Justices Gorsuch and Kavanaugh seem to be diverging on essential questions for modern originalism.
In our last post, we provided some examples of recent scholarship that rely on the view, which we have defended, that the Constitution is written in the language of law. They are not consistent with the view that the Constitution is written in ordinary language. In this post we provide some other important examples.
Scholars have even shown the language that looks most ordinary is better understood as part of the language of the law. The Fourth Amendment provides: “the right of the people to be secure in their persons, houses, papers, and effects, against unreasonable searches and seizures, shall not be violated, and no Warrants shall issue, but upon probable cause, supported by Oath or affirmation, and particularly describing the place to be searched, and the persons or things to be seized.” The word “unreasonable” is sometimes used as an example of a vague word in ordinary language that renders the meaning of a constitutional provision indeterminate. But Laura Donohue has argued that the word “unreasonable” should be instead read with the legal meaning of “against the reason of the common law.” As a result, the Fourth Amendment does not incorporate some free-floating reasonableness test, but a set of specific prohibitions of searches that violated the common law. For instance, she argues that warrantless entry into homes except in pursuit of a fleeing felon was a paradigm example of a search against the reason of the common law and is therefore prohibited. Under this view, the Fourth Amendment is not a provision of magnificent, but indeterminate generality, but a relatively precise catalog of prohibitions on government action.

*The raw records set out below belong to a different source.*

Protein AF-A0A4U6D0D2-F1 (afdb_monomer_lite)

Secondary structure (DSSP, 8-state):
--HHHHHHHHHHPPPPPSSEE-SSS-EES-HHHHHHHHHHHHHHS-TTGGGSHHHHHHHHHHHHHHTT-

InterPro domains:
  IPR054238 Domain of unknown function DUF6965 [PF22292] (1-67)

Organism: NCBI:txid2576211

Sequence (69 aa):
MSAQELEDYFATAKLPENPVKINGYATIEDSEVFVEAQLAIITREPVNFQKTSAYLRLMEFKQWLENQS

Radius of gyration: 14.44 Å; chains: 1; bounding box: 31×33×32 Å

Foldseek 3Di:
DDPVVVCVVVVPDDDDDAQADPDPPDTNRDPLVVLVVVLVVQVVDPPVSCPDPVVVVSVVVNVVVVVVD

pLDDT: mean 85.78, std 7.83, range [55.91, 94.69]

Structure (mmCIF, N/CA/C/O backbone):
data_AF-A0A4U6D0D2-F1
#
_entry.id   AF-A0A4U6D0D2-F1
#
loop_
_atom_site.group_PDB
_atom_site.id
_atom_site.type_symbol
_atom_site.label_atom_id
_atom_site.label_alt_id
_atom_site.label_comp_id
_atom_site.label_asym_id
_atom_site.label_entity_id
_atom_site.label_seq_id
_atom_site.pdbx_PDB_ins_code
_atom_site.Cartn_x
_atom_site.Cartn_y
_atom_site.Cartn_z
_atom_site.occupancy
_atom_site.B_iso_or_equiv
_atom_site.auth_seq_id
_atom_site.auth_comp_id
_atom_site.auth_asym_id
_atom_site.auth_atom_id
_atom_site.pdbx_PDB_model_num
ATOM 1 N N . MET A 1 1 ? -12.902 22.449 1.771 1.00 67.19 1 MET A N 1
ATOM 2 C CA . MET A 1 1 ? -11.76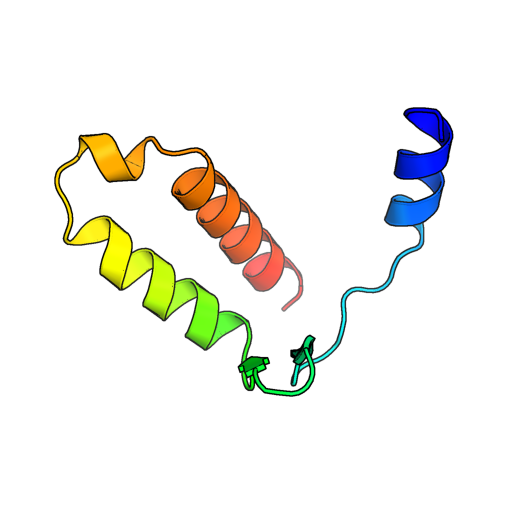5 21.686 2.302 1.00 67.19 1 MET A CA 1
ATOM 3 C C . MET A 1 1 ? -10.489 22.379 1.877 1.00 67.19 1 MET A C 1
ATOM 5 O O . MET A 1 1 ? -10.147 22.365 0.700 1.00 67.19 1 MET A O 1
ATOM 9 N N . SER A 1 2 ? -9.869 23.078 2.815 1.00 92.06 2 SER A N 1
ATOM 10 C CA . SER A 1 2 ? -8.513 23.602 2.718 1.00 92.06 2 SER A CA 1
ATOM 11 C C . SER A 1 2 ? -7.496 22.475 2.930 1.00 92.06 2 SER A C 1
ATOM 13 O O . SER A 1 2 ? -7.849 21.393 3.397 1.00 92.06 2 SER A O 1
ATOM 15 N N . ALA A 1 3 ? -6.230 22.726 2.588 1.00 87.88 3 ALA A N 1
ATOM 16 C CA . ALA A 1 3 ? -5.151 21.770 2.838 1.00 87.88 3 ALA A CA 1
ATOM 17 C C . ALA A 1 3 ? -5.012 21.436 4.336 1.00 87.88 3 ALA A C 1
ATOM 19 O O . ALA A 1 3 ? -4.853 20.270 4.679 1.00 87.88 3 ALA A O 1
ATOM 20 N N . GLN A 1 4 ? -5.179 22.434 5.212 1.00 90.38 4 GLN A N 1
ATOM 21 C CA . GLN A 1 4 ? -5.125 22.246 6.664 1.00 90.38 4 GLN A CA 1
ATOM 22 C C . GLN A 1 4 ? -6.233 21.310 7.161 1.00 90.38 4 GLN A C 1
ATOM 24 O O . GLN A 1 4 ? -5.974 20.398 7.934 1.00 90.38 4 GLN A O 1
ATOM 29 N N . GLU A 1 5 ? -7.461 21.480 6.661 1.00 89.56 5 GLU A N 1
ATOM 30 C CA . GLU A 1 5 ? -8.587 20.610 7.035 1.00 89.56 5 GLU A CA 1
ATOM 31 C C . GLU A 1 5 ? -8.356 19.148 6.618 1.00 89.56 5 GLU A C 1
ATOM 33 O O . GLU A 1 5 ? -8.832 18.234 7.288 1.00 89.56 5 GLU A O 1
ATOM 38 N N . LEU A 1 6 ? -7.630 18.914 5.519 1.00 86.38 6 LEU A N 1
ATOM 39 C CA . LEU A 1 6 ? -7.246 17.568 5.090 1.00 86.38 6 LEU A CA 1
ATOM 40 C C . LEU A 1 6 ? -6.141 16.985 5.975 1.00 86.38 6 LEU A C 1
ATOM 42 O O . LEU A 1 6 ? -6.238 15.823 6.362 1.00 86.38 6 LEU A O 1
ATOM 46 N N . GLU A 1 7 ? -5.114 17.768 6.308 1.00 85.81 7 GLU A N 1
ATOM 47 C CA . GLU A 1 7 ? -4.048 17.332 7.218 1.00 85.81 7 GLU A CA 1
ATOM 48 C C . GLU A 1 7 ? -4.604 16.951 8.588 1.00 85.81 7 GLU A C 1
ATOM 50 O O . GLU A 1 7 ? -4.320 15.858 9.073 1.00 85.81 7 GLU A O 1
ATOM 55 N N . ASP A 1 8 ? -5.462 17.789 9.167 1.00 89.06 8 ASP A N 1
ATOM 56 C CA . ASP A 1 8 ? -6.072 17.535 10.474 1.00 89.06 8 ASP A CA 1
ATOM 57 C C . ASP A 1 8 ? -6.956 16.274 10.447 1.00 89.06 8 ASP A C 1
ATOM 59 O O . ASP A 1 8 ? -6.948 15.463 11.380 1.00 89.06 8 ASP A O 1
ATOM 63 N N . TYR A 1 9 ? -7.692 16.067 9.348 1.00 86.44 9 TYR A N 1
ATOM 64 C CA . TYR A 1 9 ? -8.499 14.867 9.142 1.00 86.44 9 TYR A CA 1
ATOM 65 C C . TYR A 1 9 ? -7.630 13.604 9.086 1.00 86.44 9 TYR A C 1
ATOM 67 O O . TYR A 1 9 ? -7.897 12.633 9.798 1.00 86.44 9 TYR A O 1
ATOM 75 N N . PHE A 1 10 ? -6.561 13.612 8.286 1.00 84.06 10 PHE A N 1
ATOM 76 C CA . PHE A 1 10 ? -5.689 12.446 8.137 1.00 84.06 10 PHE A CA 1
ATOM 77 C C . PHE A 1 10 ? -4.764 12.216 9.336 1.00 84.06 10 PHE A C 1
ATOM 79 O O . PHE A 1 10 ? -4.415 11.069 9.597 1.00 84.06 10 PHE A O 1
ATOM 86 N N . ALA A 1 11 ? -4.431 13.249 10.114 1.00 83.69 11 ALA A N 1
ATOM 87 C CA . ALA A 1 11 ? -3.629 13.121 11.332 1.00 83.69 11 ALA A CA 1
ATOM 88 C C . ALA A 1 11 ? -4.295 12.231 12.394 1.00 83.69 11 ALA A C 1
ATOM 90 O O . ALA A 1 11 ? -3.616 11.631 13.225 1.00 83.69 11 ALA A O 1
ATOM 91 N N . THR A 1 12 ? -5.626 12.149 12.372 1.00 82.19 12 THR A N 1
ATOM 92 C CA . THR A 1 12 ? -6.413 11.359 13.330 1.00 82.19 12 THR A CA 1
ATOM 93 C C . THR A 1 12 ? -7.049 10.117 12.709 1.00 82.19 12 THR A C 1
ATOM 95 O O . THR A 1 12 ? -7.624 9.292 13.424 1.00 82.19 12 THR A O 1
ATOM 98 N N . ALA A 1 13 ? -6.940 9.956 11.388 1.00 81.25 13 ALA A N 1
ATOM 99 C CA . ALA A 1 13 ? -7.503 8.824 10.680 1.00 81.25 13 ALA A CA 1
ATOM 100 C C . ALA A 1 13 ? -6.751 7.541 11.049 1.00 81.25 13 ALA A C 1
ATOM 102 O O . ALA A 1 13 ? -5.547 7.408 10.832 1.00 81.25 13 ALA A O 1
ATOM 103 N N . LYS A 1 14 ? -7.485 6.563 11.582 1.00 78.50 14 LYS A N 1
ATOM 104 C CA . LYS A 1 14 ? -6.980 5.195 11.688 1.00 78.50 14 LYS A CA 1
ATOM 105 C C . LYS A 1 14 ? -7.079 4.543 10.322 1.00 78.50 14 LYS A C 1
ATOM 107 O O . LYS A 1 14 ? -8.117 4.642 9.664 1.00 78.50 14 LYS A O 1
ATOM 112 N N . LEU A 1 15 ? -6.012 3.873 9.909 1.00 74.44 15 LEU A N 1
ATOM 113 C CA . LEU A 1 15 ? -6.072 3.065 8.704 1.00 74.44 15 LEU A CA 1
ATOM 114 C C . LEU A 1 15 ? -7.002 1.868 8.926 1.00 74.44 15 LEU A C 1
ATOM 116 O O . LEU A 1 15 ? -7.122 1.380 10.053 1.00 74.44 15 LEU A O 1
ATOM 120 N N . PRO A 1 16 ? -7.720 1.443 7.877 1.00 81.19 16 PRO A N 1
ATOM 121 C CA . PRO A 1 16 ? -8.616 0.311 7.978 1.00 81.19 16 PRO A CA 1
ATOM 122 C C . PRO A 1 16 ? -7.801 -0.949 8.262 1.00 81.19 16 PRO A C 1
ATOM 124 O O . PRO A 1 16 ? -6.790 -1.209 7.612 1.00 81.19 16 PRO A O 1
ATOM 127 N N . GLU A 1 17 ? -8.254 -1.724 9.239 1.00 87.50 17 GLU A N 1
ATOM 128 C CA . GLU A 1 17 ? -7.705 -3.048 9.497 1.00 87.50 17 GLU A CA 1
ATOM 129 C C . GLU A 1 17 ? -8.106 -3.997 8.363 1.00 87.50 17 GLU A C 1
ATOM 131 O O . GLU A 1 17 ? -9.169 -3.852 7.750 1.00 87.50 17 GLU A O 1
ATOM 136 N N . ASN A 1 18 ? -7.246 -4.974 8.080 1.00 90.31 18 ASN A N 1
ATOM 137 C CA . ASN A 1 18 ? -7.586 -6.037 7.146 1.00 90.31 18 ASN A CA 1
ATOM 138 C C . ASN A 1 18 ? -8.797 -6.832 7.682 1.00 90.31 18 ASN A C 1
ATOM 140 O O . ASN A 1 18 ? -8.847 -7.128 8.879 1.00 90.31 18 ASN A O 1
ATOM 144 N N . PRO A 1 19 ? -9.755 -7.221 6.821 1.00 93.75 19 PRO A N 1
ATOM 145 C CA . PRO A 1 19 ? -9.796 -6.990 5.377 1.00 93.75 19 PRO A CA 1
ATOM 146 C C . PRO A 1 19 ? -10.338 -5.594 5.001 1.00 93.75 19 PRO A C 1
ATOM 148 O O . PRO A 1 19 ? -11.355 -5.127 5.520 1.00 93.75 19 PRO A O 1
ATOM 151 N N . VAL A 1 20 ? -9.708 -4.941 4.020 1.00 91.81 20 VAL A N 1
ATOM 152 C CA . VAL A 1 20 ? -10.077 -3.593 3.564 1.00 91.81 20 VAL A CA 1
ATOM 153 C C . VAL A 1 20 ? -11.084 -3.669 2.420 1.00 91.81 20 VAL A C 1
ATOM 155 O O . VAL A 1 20 ? -10.760 -4.013 1.281 1.00 91.81 20 VAL A O 1
ATOM 158 N N . LYS A 1 21 ? -12.331 -3.288 2.696 1.00 92.50 21 LYS A N 1
ATOM 159 C CA . LYS A 1 21 ? -13.376 -3.202 1.672 1.00 92.50 21 LYS A CA 1
ATOM 160 C C . LYS A 1 21 ? -13.255 -1.901 0.879 1.00 92.50 21 LYS A C 1
ATOM 162 O O . LYS A 1 21 ? -13.529 -0.825 1.400 1.00 92.50 21 LYS A O 1
ATOM 167 N N . ILE A 1 22 ? -12.905 -2.008 -0.400 1.00 87.62 22 ILE A N 1
ATOM 168 C CA . ILE A 1 22 ? -12.761 -0.849 -1.294 1.00 87.62 22 ILE A CA 1
ATOM 169 C C . ILE A 1 22 ? -14.131 -0.383 -1.795 1.00 87.62 22 ILE A C 1
ATOM 171 O O . ILE A 1 22 ? -14.398 0.813 -1.882 1.00 87.62 22 ILE A O 1
ATOM 175 N N . ASN A 1 23 ? -15.012 -1.329 -2.140 1.00 88.56 23 ASN A N 1
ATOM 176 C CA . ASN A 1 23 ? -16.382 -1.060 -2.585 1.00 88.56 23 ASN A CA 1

Other recent scholarship has suggested the language of the law is essential to deciding who can hold the highest office in the land. The Natural Born Citizen Clause provides” no person, but a natural born Citizen . . . shall be eligible for the Office of President.” It is not clear that the term “natural born Citizen” would even register in ordinary language. But if it could be read in ordinary language it would appear to require that only those born in United States territory were eligible for the Presidency. Under English law, however, a person born outside of the country could still be a natural born subject if they were classified as a subject under the laws at the time of their birth. Thus, Michael Ramsey argues a natural born citizen is a person who was a citizen under the laws at the time of his birth. This recent scholarship has once again treated a constitutional provision as written in the language of the law and found its meaning in legal history.
The language of the law is also at the heart of reevaluating the meaning of the Necessary and Proper Clause. While an ordinary reading of the Clause may make it seem vague, a recent book argues that its concepts have clear foundations in eighteenth century Anglo-American law. One of the authors uses fiduciary law to conclude that the incidental powers authorized by the Clause had to be less than the principal powers specifically authorized by the Constitution. Another interesting conclusion from this analysis is that the meaning of the Clause requires that this power be used impartially and thus that the original Constitution applied some form of an equality principle to the federal government . Whatever the validity of this interpretation, it would be impossible to make it from the ordinary meaning of the words.